▶ **Directions for this task**:
In the material below, find the line with "ATOM 47 O O" and the line with "ATOM 98 C C", then output those two lines and every line between them, exactly.

[Exercise inputs Boundary: Start]

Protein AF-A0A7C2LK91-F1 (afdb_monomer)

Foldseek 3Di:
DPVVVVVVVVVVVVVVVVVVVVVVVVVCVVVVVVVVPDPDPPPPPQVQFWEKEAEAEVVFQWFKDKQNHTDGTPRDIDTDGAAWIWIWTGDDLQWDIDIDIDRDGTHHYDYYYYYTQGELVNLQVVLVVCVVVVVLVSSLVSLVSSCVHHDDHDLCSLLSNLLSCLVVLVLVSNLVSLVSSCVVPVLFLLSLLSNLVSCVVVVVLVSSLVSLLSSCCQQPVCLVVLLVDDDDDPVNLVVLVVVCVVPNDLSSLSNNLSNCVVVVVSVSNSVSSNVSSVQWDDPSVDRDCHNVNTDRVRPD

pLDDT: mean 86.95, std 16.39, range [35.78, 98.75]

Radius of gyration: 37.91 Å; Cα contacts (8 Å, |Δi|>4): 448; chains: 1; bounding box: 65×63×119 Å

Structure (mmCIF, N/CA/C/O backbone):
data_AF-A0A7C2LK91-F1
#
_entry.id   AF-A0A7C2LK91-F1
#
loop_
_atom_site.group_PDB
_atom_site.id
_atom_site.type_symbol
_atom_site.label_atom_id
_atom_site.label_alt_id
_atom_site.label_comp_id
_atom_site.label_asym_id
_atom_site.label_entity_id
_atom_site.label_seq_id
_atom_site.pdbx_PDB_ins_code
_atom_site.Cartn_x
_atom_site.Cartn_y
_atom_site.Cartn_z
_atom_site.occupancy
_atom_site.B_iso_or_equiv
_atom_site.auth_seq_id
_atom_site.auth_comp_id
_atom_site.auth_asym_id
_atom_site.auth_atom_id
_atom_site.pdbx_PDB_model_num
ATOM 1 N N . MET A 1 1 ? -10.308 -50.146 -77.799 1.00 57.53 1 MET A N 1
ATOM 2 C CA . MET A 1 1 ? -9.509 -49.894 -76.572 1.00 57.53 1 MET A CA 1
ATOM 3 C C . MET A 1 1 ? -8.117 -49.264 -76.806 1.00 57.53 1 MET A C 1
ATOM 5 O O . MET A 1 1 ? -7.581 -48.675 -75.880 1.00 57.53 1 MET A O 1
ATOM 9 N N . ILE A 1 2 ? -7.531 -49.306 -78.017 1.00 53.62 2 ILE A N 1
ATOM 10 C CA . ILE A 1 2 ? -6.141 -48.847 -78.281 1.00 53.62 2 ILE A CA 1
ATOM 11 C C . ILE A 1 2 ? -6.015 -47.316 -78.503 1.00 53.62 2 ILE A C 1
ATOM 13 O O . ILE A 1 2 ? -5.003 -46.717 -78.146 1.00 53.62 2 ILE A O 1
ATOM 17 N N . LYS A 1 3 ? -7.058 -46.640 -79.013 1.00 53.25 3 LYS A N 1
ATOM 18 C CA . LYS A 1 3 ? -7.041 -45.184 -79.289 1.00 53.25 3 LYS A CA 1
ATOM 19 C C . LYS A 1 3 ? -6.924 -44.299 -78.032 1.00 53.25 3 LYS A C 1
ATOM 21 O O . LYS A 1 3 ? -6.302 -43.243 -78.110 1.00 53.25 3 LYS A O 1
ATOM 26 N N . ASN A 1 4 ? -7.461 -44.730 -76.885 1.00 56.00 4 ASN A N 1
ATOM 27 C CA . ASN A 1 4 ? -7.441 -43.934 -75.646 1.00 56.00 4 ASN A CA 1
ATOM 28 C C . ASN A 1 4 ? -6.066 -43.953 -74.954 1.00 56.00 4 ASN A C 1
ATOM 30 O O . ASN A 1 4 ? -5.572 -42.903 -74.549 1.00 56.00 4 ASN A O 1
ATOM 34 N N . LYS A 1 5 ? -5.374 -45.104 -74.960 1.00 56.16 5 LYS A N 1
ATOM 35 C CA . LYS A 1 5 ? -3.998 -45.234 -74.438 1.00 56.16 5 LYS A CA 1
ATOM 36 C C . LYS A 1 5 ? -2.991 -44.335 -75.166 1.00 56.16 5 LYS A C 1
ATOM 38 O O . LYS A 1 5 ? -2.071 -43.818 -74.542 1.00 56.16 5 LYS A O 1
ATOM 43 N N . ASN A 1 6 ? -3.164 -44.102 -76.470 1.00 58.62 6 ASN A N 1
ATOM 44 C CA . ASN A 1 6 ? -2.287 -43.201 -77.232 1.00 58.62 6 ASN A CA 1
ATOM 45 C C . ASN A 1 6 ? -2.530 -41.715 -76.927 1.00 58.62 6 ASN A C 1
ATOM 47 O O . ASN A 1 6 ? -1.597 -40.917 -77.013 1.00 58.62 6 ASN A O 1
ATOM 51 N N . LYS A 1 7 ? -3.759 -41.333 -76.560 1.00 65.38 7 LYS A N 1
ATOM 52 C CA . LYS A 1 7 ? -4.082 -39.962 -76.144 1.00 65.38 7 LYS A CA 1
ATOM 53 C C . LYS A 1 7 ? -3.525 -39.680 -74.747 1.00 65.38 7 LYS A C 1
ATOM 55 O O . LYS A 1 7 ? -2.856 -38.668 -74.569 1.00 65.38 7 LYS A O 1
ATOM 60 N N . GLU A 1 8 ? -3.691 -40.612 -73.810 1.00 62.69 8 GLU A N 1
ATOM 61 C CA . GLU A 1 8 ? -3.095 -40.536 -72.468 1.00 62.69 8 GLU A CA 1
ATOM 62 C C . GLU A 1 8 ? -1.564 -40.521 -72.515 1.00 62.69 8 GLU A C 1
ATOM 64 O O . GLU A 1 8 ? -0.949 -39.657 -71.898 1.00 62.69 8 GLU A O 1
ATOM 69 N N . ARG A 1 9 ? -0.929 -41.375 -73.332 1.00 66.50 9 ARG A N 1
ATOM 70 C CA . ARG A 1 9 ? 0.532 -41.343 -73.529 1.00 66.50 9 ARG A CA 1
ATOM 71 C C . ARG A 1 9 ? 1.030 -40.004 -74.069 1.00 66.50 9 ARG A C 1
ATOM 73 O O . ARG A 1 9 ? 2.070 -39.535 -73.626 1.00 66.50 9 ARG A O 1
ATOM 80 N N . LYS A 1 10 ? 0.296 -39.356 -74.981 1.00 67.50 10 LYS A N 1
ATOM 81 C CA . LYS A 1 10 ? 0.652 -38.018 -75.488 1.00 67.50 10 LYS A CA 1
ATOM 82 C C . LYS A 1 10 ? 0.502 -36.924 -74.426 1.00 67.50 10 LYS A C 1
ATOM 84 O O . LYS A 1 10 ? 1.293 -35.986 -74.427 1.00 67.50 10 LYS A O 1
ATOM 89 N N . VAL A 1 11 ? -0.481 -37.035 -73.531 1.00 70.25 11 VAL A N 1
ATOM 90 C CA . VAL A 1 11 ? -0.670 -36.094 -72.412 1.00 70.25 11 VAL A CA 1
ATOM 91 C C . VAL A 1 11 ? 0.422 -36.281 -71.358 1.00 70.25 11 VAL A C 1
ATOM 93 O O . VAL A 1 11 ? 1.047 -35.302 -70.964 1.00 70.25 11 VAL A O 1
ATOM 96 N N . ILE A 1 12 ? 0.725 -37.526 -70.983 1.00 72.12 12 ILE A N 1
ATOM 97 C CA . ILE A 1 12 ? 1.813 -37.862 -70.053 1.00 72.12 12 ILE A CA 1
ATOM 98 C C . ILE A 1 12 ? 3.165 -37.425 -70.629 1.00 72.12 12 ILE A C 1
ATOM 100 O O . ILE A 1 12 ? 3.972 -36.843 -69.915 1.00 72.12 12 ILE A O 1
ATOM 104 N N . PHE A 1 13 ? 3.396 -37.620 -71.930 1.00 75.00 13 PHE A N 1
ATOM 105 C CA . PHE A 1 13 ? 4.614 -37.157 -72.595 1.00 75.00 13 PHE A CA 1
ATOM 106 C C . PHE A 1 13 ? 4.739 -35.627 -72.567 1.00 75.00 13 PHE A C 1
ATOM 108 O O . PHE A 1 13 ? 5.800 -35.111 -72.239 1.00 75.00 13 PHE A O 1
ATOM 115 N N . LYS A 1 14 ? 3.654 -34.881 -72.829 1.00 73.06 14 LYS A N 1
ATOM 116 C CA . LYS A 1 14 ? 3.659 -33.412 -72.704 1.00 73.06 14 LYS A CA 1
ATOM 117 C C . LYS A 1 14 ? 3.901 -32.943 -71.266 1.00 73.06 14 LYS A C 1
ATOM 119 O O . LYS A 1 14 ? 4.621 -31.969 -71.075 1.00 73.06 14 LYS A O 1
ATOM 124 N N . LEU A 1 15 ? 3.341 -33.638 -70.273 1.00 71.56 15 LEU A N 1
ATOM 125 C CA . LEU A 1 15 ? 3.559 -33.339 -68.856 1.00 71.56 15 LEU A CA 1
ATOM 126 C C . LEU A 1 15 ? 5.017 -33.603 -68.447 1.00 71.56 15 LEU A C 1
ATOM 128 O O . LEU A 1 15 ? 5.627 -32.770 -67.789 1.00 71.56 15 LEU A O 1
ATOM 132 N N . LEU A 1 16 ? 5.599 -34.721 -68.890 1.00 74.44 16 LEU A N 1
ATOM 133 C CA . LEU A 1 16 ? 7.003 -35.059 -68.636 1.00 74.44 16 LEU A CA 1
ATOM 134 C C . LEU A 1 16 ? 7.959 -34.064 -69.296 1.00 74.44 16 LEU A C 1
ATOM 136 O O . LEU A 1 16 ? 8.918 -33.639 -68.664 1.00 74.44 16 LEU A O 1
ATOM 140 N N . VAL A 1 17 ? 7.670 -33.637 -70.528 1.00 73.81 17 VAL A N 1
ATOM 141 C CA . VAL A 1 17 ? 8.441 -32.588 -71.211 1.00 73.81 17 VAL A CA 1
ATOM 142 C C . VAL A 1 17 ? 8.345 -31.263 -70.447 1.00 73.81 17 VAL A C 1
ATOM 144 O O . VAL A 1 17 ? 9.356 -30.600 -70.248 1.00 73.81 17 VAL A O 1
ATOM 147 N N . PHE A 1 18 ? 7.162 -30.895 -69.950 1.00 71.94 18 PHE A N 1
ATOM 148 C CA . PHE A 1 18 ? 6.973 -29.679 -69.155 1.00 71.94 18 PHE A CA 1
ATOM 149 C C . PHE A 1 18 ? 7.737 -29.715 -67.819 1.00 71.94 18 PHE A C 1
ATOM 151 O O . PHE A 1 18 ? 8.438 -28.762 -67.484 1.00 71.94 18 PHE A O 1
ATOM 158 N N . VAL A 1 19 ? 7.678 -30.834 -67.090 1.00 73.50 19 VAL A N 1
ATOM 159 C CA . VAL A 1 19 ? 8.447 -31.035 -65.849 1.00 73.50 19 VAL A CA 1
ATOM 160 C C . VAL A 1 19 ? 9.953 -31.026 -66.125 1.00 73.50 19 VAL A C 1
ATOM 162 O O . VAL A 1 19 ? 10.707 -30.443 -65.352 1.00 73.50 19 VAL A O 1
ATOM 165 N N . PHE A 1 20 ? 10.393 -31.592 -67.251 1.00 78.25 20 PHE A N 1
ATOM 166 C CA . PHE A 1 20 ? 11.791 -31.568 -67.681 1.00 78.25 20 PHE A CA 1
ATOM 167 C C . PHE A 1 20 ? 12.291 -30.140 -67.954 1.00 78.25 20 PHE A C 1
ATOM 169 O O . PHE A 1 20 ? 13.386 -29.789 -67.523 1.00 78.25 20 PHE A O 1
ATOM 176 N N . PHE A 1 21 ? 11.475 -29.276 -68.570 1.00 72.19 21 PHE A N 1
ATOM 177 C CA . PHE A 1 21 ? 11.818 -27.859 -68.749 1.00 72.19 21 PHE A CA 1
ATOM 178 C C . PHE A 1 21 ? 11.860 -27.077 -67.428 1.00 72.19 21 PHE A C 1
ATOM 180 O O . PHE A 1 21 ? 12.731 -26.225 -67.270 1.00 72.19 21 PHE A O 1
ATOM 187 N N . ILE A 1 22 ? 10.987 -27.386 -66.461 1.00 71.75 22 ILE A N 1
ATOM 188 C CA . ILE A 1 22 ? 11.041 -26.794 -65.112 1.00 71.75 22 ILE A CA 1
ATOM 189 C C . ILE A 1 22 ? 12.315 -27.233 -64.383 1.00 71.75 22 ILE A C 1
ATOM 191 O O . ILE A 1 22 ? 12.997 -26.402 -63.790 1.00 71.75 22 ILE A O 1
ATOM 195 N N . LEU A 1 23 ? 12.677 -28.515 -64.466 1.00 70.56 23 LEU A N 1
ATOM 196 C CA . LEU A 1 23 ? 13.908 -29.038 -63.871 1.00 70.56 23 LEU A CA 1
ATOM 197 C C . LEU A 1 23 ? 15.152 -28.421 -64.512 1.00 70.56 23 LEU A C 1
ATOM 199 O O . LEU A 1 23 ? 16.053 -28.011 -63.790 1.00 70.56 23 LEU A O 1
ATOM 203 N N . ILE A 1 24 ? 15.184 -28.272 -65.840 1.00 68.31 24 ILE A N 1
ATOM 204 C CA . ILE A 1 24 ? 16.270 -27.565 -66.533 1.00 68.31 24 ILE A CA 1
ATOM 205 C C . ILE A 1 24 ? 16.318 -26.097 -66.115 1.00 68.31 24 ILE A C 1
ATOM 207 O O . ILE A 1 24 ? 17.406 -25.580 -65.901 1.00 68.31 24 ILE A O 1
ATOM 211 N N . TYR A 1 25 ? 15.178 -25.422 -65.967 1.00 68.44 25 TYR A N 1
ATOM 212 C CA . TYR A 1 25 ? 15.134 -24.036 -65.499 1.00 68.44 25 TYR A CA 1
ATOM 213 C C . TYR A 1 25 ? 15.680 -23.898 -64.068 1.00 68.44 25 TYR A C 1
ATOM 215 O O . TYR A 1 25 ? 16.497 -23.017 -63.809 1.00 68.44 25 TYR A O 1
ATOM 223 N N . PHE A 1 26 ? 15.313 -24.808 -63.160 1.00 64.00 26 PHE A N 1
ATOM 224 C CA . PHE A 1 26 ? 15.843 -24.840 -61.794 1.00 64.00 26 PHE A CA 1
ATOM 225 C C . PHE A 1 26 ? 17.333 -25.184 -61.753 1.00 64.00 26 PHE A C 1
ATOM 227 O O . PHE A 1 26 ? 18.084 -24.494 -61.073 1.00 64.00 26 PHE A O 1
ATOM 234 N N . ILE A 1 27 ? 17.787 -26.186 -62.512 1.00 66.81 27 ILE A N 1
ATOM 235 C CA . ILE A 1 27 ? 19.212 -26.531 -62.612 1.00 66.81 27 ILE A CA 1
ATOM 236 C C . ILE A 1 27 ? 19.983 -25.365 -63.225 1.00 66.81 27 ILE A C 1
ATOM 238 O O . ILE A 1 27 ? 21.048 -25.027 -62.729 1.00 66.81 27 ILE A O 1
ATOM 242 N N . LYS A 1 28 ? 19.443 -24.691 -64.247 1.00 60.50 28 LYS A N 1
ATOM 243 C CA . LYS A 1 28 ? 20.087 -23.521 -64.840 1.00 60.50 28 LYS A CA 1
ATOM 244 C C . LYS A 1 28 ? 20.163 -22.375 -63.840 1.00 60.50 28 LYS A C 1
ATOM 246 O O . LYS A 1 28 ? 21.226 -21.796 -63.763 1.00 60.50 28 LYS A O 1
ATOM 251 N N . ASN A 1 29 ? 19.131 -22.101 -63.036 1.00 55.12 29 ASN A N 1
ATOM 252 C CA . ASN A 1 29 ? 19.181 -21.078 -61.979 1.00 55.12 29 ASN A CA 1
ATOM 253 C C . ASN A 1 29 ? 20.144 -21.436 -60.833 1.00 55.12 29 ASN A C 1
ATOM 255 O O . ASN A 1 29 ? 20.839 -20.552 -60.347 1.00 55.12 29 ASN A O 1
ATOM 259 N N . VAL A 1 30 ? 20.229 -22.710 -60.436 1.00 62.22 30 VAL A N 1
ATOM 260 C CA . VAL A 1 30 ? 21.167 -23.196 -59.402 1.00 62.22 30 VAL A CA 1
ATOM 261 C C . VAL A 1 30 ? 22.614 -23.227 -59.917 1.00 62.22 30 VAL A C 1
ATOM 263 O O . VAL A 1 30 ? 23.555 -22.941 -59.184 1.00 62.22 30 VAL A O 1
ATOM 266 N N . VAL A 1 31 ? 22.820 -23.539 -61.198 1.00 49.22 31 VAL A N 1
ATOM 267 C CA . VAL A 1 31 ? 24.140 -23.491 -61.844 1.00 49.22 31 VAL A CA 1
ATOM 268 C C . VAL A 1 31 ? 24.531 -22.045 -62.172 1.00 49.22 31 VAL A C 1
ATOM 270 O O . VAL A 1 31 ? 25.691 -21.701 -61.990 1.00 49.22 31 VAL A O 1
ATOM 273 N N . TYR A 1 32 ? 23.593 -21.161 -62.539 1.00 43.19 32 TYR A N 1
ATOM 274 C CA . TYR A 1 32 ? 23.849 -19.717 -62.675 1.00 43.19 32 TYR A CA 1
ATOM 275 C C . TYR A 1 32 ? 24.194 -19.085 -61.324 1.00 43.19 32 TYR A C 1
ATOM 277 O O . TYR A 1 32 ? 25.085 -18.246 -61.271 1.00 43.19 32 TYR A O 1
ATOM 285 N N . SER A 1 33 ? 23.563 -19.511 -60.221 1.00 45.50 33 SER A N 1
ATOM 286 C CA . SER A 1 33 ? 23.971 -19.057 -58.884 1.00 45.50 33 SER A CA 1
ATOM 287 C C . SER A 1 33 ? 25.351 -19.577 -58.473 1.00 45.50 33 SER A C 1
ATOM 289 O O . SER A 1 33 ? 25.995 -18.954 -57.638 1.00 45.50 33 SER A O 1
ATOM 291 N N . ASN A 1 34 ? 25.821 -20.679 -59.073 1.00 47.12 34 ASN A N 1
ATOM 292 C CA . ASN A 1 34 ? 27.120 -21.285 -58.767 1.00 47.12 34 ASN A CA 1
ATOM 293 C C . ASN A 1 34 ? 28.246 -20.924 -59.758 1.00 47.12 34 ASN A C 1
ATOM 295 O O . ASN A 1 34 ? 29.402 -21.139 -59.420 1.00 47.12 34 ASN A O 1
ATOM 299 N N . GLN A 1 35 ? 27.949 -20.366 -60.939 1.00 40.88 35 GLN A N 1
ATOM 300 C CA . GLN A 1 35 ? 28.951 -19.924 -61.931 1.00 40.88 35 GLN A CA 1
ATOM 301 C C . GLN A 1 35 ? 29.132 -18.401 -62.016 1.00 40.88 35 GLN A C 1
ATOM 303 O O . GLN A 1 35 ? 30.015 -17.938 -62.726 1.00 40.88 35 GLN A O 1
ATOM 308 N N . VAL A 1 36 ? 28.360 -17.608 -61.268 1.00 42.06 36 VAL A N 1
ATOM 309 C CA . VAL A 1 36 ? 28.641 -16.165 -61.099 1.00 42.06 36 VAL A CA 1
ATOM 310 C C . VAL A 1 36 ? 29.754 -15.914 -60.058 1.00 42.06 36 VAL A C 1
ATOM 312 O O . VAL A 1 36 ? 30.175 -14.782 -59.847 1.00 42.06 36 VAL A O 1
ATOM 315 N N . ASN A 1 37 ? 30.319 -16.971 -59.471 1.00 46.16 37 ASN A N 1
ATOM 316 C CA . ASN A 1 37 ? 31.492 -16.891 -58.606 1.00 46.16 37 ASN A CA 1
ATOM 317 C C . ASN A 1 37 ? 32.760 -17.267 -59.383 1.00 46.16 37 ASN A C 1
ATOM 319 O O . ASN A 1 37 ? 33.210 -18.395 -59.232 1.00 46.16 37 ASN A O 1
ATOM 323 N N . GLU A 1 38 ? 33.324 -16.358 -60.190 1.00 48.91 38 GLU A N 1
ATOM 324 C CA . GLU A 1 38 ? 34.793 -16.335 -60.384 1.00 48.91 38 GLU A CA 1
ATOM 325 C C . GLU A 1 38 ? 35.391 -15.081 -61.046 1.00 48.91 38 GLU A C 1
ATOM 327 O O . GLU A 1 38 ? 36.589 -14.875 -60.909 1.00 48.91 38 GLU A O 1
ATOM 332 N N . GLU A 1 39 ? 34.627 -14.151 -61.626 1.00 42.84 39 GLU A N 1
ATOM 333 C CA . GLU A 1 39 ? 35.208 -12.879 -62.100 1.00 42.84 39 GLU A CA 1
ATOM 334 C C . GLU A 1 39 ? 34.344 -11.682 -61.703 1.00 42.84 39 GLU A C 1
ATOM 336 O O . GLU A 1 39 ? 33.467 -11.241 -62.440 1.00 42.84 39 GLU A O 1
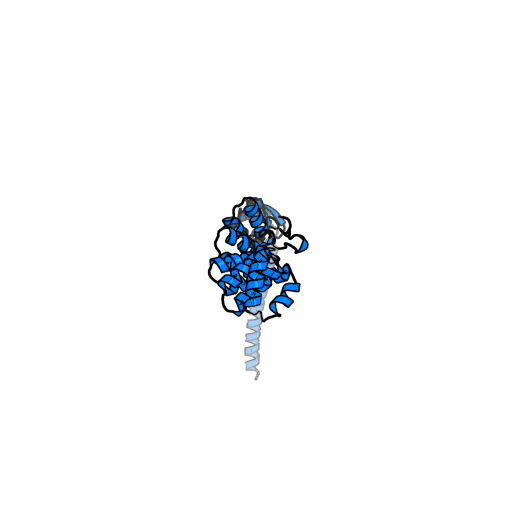
ATOM 341 N N . ASN A 1 40 ? 34.566 -11.226 -60.467 1.00 35.78 40 ASN A N 1
ATOM 342 C CA . ASN A 1 40 ? 34.551 -9.835 -59.999 1.00 35.78 40 ASN A CA 1
ATOM 343 C C . ASN A 1 40 ? 34.664 -9.870 -58.469 1.00 35.78 40 ASN A C 1
ATOM 345 O O . ASN A 1 40 ? 33.666 -9.824 -57.752 1.00 35.78 40 ASN A O 1
ATOM 349 N N . GLN A 1 41 ? 35.894 -9.941 -57.953 1.00 39.91 41 GLN A N 1
ATOM 350 C CA . GLN A 1 41 ? 36.176 -9.473 -56.595 1.00 39.91 41 GLN A CA 1
ATOM 351 C C . GLN A 1 41 ? 36.080 -7.938 -56.583 1.00 39.91 41 GLN A C 1
ATOM 353 O O . GLN A 1 41 ? 37.074 -7.235 -56.436 1.00 39.91 41 GLN A O 1
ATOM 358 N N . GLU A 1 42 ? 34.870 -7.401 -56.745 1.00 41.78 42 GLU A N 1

[Exercise inputs Boundary: End]

▶ **Task answer**:
ATOM 47 O O . ASN A 1 6 ? -1.597 -40.917 -77.013 1.00 58.62 6 ASN A O 1
ATOM 51 N N . LYS A 1 7 ? -3.759 -41.333 -76.560 1.00 65.38 7 LYS A N 1
ATOM 52 C CA . LYS A 1 7 ? -4.082 -39.962 -76.144 1.00 65.38 7 LYS A CA 1
ATOM 53 C C . LYS A 1 7 ? -3.525 -39.680 -74.747 1.00 65.38 7 LYS A C 1
ATOM 55 O O . LYS A 1 7 ? -2.856 -38.668 -74.569 1.00 65.38 7 LYS A O 1
ATOM 60 N N . GLU A 1 8 ? -3.691 -40.612 -73.810 1.00 62.69 8 GLU A N 1
ATOM 61 C CA . GLU A 1 8 ? -3.095 -40.536 -72.468 1.00 62.69 8 GLU A CA 1
ATOM 62 C C . GLU A 1 8 ? -1.564 -40.521 -72.515 1.00 62.69 8 GLU A C 1
ATOM 64 O O . GLU A 1 8 ? -0.949 -39.657 -71.898 1.00 62.69 8 GLU A O 1
ATOM 69 N N . ARG A 1 9 ? -0.929 -41.375 -73.332 1.00 66.50 9 ARG A N 1
ATOM 70 C CA . ARG A 1 9 ? 0.532 -41.343 -73.529 1.00 66.50 9 ARG A CA 1
ATOM 71 C C . ARG A 1 9 ? 1.030 -40.004 -74.069 1.00 66.50 9 ARG A C 1
ATOM 73 O O . ARG A 1 9 ? 2.070 -39.535 -73.626 1.00 66.50 9 ARG A O 1
ATOM 80 N N . LYS A 1 10 ? 0.296 -39.356 -74.981 1.00 67.50 10 LYS A N 1
ATOM 81 C CA . LYS A 1 10 ? 0.652 -38.018 -75.488 1.00 67.50 10 LYS A CA 1
ATOM 82 C C . LYS A 1 10 ? 0.502 -36.924 -74.426 1.00 67.50 10 LYS A C 1
ATOM 84 O O . LYS A 1 10 ? 1.293 -35.986 -74.427 1.00 67.50 10 LYS A O 1
ATOM 89 N N . VAL A 1 11 ? -0.481 -37.035 -73.531 1.00 70.25 11 VAL A N 1
ATOM 90 C CA . VAL A 1 11 ? -0.670 -36.094 -72.412 1.00 70.25 11 VAL A CA 1
ATOM 91 C C . VAL A 1 11 ? 0.422 -36.281 -71.358 1.00 70.25 11 VAL A C 1
ATOM 93 O O . VAL A 1 11 ? 1.047 -35.302 -70.964 1.00 70.25 11 VAL A O 1
ATOM 96 N N . ILE A 1 12 ? 0.725 -37.526 -70.983 1.00 72.12 12 ILE A N 1
ATOM 97 C CA . ILE A 1 12 ? 1.813 -37.862 -70.053 1.00 72.12 12 ILE A CA 1
ATOM 98 C C . ILE A 1 12 ? 3.165 -37.425 -70.629 1.00 72.12 12 ILE A C 1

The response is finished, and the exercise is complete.